**** Data records
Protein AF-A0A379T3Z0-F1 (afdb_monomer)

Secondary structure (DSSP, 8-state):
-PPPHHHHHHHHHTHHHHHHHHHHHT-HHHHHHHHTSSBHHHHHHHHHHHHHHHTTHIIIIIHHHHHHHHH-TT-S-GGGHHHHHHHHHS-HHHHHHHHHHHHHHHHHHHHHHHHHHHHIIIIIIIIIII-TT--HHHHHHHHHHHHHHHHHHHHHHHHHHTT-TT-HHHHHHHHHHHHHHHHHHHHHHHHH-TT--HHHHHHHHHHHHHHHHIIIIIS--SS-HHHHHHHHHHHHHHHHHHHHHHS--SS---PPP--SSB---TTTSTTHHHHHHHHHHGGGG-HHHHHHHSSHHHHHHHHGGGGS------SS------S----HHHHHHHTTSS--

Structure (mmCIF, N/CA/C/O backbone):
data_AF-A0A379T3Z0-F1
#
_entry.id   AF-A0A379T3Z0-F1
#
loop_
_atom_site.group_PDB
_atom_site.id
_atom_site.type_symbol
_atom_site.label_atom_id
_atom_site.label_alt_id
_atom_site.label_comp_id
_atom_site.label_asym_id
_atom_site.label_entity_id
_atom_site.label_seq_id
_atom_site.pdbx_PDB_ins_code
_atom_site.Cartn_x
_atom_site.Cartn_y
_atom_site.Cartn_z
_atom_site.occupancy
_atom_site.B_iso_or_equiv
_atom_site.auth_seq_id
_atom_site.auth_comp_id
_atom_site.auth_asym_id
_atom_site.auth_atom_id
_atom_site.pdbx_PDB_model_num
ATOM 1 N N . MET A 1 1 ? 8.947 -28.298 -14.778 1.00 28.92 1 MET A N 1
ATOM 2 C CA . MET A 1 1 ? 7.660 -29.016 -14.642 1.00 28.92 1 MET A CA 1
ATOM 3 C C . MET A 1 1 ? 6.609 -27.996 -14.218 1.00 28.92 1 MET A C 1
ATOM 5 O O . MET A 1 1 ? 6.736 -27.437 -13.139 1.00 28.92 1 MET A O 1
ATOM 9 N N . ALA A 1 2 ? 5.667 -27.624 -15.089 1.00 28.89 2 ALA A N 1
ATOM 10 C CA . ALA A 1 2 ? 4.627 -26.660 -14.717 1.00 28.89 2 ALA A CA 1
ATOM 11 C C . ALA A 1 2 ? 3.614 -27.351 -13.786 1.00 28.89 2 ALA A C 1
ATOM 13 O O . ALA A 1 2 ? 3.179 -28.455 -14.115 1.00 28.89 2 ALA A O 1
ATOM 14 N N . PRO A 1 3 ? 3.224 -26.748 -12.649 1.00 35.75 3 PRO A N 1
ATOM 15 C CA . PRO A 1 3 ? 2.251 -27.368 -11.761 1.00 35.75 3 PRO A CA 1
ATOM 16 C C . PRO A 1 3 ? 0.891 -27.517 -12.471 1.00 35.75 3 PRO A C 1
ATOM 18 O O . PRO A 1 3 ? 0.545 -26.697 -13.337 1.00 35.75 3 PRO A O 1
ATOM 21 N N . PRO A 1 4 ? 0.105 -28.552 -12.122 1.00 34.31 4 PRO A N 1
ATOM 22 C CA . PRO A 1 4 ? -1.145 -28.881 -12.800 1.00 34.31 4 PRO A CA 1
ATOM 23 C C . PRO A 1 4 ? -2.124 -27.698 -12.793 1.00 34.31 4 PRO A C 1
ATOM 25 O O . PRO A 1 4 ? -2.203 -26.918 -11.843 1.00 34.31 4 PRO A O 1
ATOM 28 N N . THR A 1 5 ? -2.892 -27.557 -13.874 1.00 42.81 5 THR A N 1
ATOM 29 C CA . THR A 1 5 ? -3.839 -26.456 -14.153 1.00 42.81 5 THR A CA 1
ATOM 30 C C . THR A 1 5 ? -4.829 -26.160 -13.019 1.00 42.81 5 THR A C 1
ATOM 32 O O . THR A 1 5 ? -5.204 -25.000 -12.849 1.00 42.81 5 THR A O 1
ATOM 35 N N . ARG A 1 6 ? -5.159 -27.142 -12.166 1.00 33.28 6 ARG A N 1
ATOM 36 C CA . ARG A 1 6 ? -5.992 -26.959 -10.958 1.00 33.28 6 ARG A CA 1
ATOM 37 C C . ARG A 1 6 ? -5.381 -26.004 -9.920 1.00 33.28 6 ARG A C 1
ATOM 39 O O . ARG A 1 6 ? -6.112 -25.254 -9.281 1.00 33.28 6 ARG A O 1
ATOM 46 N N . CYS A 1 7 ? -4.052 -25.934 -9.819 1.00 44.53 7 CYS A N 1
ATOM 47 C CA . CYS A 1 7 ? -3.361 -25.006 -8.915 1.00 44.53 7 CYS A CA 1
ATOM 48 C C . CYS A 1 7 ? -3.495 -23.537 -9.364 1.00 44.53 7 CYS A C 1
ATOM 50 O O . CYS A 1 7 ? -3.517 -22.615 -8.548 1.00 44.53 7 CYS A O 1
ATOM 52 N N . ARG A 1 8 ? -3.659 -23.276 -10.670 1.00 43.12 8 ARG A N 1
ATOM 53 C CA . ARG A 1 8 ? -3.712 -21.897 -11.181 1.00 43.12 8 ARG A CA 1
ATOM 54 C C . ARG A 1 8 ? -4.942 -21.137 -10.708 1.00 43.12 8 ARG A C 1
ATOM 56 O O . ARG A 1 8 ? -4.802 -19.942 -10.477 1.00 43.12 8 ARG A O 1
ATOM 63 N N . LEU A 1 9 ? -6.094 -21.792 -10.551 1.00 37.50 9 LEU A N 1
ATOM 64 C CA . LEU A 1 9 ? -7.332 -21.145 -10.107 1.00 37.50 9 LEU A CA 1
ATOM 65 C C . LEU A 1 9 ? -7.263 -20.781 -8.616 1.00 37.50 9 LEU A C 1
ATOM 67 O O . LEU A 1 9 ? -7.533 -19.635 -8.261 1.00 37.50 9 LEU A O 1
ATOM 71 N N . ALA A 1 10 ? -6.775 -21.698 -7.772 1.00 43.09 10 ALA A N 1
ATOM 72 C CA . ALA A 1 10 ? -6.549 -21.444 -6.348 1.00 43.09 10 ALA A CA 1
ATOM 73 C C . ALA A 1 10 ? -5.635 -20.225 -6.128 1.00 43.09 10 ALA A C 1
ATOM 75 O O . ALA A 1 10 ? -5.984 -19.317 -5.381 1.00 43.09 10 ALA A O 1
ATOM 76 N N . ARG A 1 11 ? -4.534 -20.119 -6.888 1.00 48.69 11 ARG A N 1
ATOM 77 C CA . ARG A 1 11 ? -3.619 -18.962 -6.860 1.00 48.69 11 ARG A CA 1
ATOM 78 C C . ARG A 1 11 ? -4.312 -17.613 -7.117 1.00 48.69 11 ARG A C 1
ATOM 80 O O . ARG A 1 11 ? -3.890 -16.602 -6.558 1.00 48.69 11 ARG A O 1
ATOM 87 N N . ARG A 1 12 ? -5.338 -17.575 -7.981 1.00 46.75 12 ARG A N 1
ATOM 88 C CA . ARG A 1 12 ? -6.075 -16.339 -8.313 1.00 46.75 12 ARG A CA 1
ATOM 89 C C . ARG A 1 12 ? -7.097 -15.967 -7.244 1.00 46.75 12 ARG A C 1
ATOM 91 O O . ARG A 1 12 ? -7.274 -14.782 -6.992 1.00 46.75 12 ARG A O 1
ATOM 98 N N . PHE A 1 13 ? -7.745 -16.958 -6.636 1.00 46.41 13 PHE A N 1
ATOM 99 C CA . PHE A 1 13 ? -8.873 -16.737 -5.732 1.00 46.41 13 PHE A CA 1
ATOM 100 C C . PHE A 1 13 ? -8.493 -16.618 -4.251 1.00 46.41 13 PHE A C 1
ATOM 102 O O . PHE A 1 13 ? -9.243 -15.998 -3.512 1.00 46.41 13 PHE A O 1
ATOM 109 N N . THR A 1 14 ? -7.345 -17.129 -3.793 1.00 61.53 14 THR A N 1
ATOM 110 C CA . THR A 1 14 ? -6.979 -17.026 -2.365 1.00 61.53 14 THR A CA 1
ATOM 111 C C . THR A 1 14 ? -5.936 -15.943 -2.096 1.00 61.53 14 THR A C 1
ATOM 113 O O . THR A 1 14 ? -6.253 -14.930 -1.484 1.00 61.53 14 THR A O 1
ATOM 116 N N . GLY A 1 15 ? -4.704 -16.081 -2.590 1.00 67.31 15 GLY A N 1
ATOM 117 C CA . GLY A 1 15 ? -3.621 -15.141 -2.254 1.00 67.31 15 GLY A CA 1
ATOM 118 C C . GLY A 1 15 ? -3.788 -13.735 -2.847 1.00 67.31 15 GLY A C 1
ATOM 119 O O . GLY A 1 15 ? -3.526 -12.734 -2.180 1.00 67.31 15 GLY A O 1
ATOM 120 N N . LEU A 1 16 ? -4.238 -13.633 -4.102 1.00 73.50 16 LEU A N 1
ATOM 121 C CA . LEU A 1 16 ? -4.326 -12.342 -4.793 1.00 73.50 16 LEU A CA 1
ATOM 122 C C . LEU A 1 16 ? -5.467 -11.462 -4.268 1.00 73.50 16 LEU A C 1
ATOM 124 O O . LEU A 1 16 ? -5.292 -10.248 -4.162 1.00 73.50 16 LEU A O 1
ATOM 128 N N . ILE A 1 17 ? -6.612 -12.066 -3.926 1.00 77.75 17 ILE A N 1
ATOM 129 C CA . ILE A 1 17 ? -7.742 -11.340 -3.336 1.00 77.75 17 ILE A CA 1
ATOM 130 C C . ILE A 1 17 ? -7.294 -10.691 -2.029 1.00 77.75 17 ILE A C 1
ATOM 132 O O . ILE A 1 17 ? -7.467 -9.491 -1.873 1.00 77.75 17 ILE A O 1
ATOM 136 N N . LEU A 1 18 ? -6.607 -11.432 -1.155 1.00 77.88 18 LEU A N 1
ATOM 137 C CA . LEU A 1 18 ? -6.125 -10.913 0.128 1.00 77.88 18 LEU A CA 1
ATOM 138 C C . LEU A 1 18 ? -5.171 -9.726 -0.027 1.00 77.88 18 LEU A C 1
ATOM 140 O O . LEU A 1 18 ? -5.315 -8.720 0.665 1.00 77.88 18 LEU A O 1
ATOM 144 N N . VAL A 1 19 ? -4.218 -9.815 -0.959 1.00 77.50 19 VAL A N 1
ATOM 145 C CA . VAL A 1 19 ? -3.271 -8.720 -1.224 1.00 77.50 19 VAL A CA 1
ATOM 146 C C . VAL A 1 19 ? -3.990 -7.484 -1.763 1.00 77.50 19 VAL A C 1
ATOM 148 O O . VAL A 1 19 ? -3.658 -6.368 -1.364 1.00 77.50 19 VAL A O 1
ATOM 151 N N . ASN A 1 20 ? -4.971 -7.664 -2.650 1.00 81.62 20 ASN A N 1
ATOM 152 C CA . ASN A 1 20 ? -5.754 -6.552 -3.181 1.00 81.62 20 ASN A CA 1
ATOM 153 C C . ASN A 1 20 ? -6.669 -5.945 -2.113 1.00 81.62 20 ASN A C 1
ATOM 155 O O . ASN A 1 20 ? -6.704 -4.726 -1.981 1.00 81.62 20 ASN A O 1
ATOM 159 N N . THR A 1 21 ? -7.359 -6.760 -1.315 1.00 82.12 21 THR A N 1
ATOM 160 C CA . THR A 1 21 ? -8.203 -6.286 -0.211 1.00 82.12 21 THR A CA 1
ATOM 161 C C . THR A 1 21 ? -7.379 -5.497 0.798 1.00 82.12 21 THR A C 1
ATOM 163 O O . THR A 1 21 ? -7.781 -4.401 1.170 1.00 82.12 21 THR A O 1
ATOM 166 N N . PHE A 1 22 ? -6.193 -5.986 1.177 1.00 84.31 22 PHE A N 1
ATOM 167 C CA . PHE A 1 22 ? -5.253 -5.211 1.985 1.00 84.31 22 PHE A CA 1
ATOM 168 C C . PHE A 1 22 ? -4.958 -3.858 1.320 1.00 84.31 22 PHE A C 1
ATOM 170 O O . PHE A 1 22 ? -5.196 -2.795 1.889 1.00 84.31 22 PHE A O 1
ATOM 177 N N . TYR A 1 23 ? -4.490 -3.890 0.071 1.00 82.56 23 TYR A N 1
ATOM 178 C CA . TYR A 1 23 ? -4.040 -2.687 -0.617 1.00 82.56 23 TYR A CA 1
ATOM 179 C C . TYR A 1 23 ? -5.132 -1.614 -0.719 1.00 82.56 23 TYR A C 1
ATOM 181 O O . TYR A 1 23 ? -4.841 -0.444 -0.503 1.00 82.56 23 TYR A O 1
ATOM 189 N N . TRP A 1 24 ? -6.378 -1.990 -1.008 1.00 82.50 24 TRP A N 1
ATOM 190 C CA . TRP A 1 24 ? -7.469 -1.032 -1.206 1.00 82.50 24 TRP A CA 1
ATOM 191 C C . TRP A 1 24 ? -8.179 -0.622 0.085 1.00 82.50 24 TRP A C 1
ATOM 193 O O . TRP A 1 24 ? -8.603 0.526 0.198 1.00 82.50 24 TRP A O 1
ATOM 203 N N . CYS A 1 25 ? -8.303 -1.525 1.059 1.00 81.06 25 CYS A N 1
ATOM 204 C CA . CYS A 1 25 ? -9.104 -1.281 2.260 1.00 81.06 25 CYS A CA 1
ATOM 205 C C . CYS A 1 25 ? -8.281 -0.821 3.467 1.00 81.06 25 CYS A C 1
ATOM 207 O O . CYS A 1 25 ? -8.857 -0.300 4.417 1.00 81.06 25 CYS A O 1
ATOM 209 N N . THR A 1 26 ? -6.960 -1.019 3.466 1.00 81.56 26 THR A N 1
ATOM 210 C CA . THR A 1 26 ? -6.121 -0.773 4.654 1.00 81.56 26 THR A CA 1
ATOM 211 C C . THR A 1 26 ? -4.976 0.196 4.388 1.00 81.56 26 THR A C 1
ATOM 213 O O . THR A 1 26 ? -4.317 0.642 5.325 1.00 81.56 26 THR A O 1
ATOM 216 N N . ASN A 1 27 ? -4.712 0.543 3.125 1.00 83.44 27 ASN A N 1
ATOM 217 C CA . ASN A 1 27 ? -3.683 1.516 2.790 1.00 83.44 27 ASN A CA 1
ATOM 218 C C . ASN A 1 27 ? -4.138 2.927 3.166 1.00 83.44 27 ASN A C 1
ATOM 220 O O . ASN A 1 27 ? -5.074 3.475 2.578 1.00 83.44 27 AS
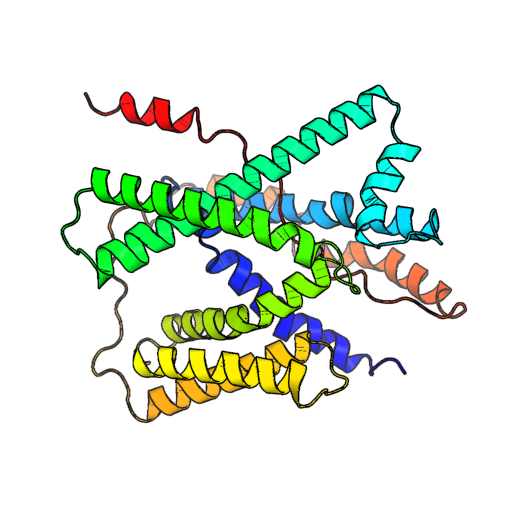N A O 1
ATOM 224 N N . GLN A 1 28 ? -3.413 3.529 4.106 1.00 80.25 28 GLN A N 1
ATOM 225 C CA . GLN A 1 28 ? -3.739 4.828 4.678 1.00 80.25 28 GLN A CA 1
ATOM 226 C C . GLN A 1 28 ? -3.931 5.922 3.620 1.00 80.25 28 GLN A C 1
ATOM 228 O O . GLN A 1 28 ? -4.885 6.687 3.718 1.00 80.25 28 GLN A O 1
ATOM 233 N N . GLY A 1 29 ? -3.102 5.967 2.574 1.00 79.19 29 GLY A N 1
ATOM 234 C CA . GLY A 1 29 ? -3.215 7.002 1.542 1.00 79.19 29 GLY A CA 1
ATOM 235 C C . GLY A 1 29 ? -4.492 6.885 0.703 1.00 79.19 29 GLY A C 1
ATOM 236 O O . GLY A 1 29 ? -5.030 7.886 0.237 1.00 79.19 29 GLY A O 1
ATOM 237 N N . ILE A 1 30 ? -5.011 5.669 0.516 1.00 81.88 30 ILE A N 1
********
**** Data records
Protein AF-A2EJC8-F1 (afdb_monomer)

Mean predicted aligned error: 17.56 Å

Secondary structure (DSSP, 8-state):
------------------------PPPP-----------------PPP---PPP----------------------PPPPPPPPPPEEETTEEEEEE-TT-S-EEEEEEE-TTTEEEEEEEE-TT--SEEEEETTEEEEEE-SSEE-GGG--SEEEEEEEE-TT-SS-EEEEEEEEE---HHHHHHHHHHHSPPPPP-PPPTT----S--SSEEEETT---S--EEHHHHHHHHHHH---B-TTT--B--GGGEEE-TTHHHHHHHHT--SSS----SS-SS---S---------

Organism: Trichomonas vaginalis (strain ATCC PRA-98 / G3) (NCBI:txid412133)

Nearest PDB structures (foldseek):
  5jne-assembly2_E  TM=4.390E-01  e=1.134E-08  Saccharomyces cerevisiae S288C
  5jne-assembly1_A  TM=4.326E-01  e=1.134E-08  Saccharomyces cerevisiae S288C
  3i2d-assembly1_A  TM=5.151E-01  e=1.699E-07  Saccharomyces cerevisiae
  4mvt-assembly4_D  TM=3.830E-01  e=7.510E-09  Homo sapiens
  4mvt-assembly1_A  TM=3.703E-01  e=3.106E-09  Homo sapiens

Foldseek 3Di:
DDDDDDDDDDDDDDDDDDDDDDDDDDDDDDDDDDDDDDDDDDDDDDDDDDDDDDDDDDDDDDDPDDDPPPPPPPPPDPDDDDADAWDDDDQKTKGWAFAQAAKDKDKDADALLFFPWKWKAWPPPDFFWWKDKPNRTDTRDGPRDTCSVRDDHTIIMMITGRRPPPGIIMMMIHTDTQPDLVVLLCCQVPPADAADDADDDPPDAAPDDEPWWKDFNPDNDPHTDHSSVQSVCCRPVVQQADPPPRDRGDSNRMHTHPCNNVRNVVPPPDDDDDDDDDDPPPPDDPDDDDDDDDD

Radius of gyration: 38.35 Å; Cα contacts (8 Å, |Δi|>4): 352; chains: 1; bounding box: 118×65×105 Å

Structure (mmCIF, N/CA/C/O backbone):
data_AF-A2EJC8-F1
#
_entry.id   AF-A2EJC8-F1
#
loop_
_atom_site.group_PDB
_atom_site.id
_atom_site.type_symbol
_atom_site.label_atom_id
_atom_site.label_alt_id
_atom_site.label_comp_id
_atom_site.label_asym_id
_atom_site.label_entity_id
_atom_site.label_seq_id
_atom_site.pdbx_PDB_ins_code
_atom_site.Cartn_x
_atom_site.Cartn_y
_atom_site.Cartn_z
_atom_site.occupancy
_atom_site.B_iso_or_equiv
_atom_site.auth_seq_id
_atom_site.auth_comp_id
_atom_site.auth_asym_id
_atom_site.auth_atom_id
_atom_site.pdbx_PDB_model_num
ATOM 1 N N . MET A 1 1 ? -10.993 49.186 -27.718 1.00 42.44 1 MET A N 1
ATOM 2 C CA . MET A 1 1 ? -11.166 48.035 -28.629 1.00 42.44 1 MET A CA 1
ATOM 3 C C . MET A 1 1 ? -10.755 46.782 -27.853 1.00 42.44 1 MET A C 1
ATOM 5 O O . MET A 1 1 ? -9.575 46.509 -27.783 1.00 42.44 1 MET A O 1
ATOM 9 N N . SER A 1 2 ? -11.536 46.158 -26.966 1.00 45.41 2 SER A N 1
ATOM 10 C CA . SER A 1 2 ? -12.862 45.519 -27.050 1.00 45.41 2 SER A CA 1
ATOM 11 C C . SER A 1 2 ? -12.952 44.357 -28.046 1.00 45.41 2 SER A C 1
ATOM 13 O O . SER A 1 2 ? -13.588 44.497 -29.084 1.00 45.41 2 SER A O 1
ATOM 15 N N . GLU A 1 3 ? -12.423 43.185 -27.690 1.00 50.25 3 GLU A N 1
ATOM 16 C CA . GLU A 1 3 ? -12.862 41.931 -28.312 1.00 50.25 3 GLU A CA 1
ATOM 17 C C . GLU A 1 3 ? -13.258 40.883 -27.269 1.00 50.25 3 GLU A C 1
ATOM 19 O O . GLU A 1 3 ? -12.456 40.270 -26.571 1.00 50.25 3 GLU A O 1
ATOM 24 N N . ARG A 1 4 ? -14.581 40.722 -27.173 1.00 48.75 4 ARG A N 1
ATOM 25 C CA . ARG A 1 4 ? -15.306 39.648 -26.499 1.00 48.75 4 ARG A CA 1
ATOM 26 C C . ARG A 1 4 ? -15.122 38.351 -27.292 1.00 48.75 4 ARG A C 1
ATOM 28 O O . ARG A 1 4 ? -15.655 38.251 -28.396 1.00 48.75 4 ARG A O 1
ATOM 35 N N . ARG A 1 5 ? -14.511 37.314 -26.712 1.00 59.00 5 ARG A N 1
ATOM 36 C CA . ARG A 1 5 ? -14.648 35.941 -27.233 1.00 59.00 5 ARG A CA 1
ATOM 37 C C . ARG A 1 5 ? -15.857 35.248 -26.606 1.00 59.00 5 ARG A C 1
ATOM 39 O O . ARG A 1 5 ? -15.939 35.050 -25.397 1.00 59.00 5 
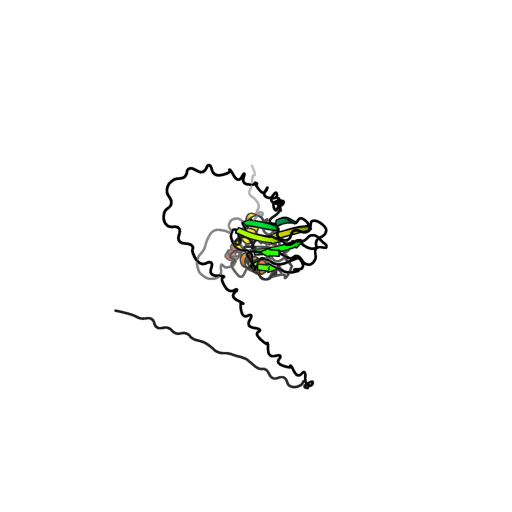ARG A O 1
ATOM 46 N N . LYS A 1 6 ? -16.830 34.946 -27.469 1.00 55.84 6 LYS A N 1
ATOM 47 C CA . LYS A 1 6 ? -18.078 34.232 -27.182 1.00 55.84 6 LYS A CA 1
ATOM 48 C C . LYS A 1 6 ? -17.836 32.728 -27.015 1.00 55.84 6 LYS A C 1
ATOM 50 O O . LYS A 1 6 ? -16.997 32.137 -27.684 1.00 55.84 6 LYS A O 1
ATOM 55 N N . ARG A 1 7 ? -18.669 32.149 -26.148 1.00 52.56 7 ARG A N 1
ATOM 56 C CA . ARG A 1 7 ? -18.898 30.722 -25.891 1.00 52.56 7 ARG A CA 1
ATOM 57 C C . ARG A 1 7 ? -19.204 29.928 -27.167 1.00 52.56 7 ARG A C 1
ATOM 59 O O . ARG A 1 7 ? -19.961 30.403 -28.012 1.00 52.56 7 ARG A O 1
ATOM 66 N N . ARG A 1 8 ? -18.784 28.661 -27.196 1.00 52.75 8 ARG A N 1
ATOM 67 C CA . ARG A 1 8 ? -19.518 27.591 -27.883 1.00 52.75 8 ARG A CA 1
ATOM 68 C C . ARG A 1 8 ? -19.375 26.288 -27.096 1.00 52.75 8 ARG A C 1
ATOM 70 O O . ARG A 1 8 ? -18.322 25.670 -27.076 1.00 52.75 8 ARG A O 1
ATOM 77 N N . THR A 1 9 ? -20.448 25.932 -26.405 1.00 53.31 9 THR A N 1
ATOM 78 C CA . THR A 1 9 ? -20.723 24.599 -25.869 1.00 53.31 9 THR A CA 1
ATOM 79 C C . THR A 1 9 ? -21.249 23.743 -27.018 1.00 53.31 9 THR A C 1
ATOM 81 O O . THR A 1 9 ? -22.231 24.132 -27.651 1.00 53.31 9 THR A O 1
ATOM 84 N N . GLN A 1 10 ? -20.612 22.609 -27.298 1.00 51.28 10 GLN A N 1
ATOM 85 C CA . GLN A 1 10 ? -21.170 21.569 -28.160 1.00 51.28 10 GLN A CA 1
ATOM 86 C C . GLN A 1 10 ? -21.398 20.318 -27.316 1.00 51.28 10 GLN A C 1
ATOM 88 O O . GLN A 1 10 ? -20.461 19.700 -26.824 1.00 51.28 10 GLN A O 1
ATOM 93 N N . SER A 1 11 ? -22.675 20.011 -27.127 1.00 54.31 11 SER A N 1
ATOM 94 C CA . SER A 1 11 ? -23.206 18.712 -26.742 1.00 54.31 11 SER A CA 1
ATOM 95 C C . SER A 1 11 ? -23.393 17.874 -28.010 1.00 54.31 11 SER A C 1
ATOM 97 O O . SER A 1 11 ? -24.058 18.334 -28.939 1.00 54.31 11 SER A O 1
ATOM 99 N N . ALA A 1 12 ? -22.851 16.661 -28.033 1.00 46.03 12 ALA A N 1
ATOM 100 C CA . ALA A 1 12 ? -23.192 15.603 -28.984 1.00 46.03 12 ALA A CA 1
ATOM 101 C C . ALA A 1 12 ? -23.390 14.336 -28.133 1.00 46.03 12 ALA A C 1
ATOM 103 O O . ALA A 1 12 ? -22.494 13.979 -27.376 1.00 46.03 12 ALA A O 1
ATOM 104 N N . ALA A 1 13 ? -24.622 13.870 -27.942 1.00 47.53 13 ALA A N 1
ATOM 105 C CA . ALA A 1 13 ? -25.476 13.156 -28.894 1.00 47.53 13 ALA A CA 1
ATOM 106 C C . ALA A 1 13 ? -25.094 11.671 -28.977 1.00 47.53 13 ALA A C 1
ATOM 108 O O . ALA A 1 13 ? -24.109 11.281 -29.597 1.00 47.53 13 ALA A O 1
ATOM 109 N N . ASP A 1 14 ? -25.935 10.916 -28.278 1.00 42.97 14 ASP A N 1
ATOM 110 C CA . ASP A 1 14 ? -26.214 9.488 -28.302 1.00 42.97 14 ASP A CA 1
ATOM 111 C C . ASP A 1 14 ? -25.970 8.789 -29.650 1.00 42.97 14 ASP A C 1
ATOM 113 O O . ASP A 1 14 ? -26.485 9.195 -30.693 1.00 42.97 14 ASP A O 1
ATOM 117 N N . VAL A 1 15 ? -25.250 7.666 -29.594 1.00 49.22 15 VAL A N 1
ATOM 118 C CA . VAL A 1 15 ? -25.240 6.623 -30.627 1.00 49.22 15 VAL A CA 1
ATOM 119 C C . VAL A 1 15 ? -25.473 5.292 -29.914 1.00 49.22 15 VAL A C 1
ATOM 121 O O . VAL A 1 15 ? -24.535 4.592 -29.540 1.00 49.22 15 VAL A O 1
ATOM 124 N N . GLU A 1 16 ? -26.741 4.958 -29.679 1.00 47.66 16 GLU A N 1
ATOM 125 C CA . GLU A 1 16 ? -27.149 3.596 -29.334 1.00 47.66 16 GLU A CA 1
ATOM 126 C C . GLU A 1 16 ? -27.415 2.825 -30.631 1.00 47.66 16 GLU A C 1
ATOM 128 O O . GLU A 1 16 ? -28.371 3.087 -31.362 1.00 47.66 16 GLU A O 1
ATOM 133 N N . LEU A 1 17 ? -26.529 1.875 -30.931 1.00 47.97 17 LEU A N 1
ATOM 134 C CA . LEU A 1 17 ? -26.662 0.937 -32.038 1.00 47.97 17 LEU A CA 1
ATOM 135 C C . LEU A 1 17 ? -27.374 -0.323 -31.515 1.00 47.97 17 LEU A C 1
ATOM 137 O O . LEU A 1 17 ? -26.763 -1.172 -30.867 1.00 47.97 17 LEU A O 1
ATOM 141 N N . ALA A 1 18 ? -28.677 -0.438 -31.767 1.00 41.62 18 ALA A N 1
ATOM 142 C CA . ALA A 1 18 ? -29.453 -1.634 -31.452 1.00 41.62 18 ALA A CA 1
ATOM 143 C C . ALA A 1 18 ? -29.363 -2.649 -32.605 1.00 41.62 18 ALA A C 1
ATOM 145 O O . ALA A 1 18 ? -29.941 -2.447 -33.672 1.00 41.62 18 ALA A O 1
********
Work instructions
Retype the entries above exactly, but only from the line containing "ATOM 9 N N . ALA" through the line containing "ATOM 14 N N", both included.

Task answer
ATOM 9 N N . ALA A 1 2 ? 5.667 -27.624 -15.089 1.00 28.89 2 ALA A N 1
ATOM 10 C CA . ALA A 1 2 ? 4.627 -26.660 -14.717 1.00 28.89 2 ALA A CA 1
ATOM 11 C C . ALA A 1 2 ? 3.614 -27.351 -13.786 1.00 28.89 2 ALA A C 1
ATOM 13 O O . ALA A 1 2 ? 3.179 -28.455 -14.115 1.00 28.89 2 ALA A O 1
ATOM 14 N N . PRO A 1 3 ? 3.224 -26.748 -12.649 1.00 35.75 3 PRO A N 1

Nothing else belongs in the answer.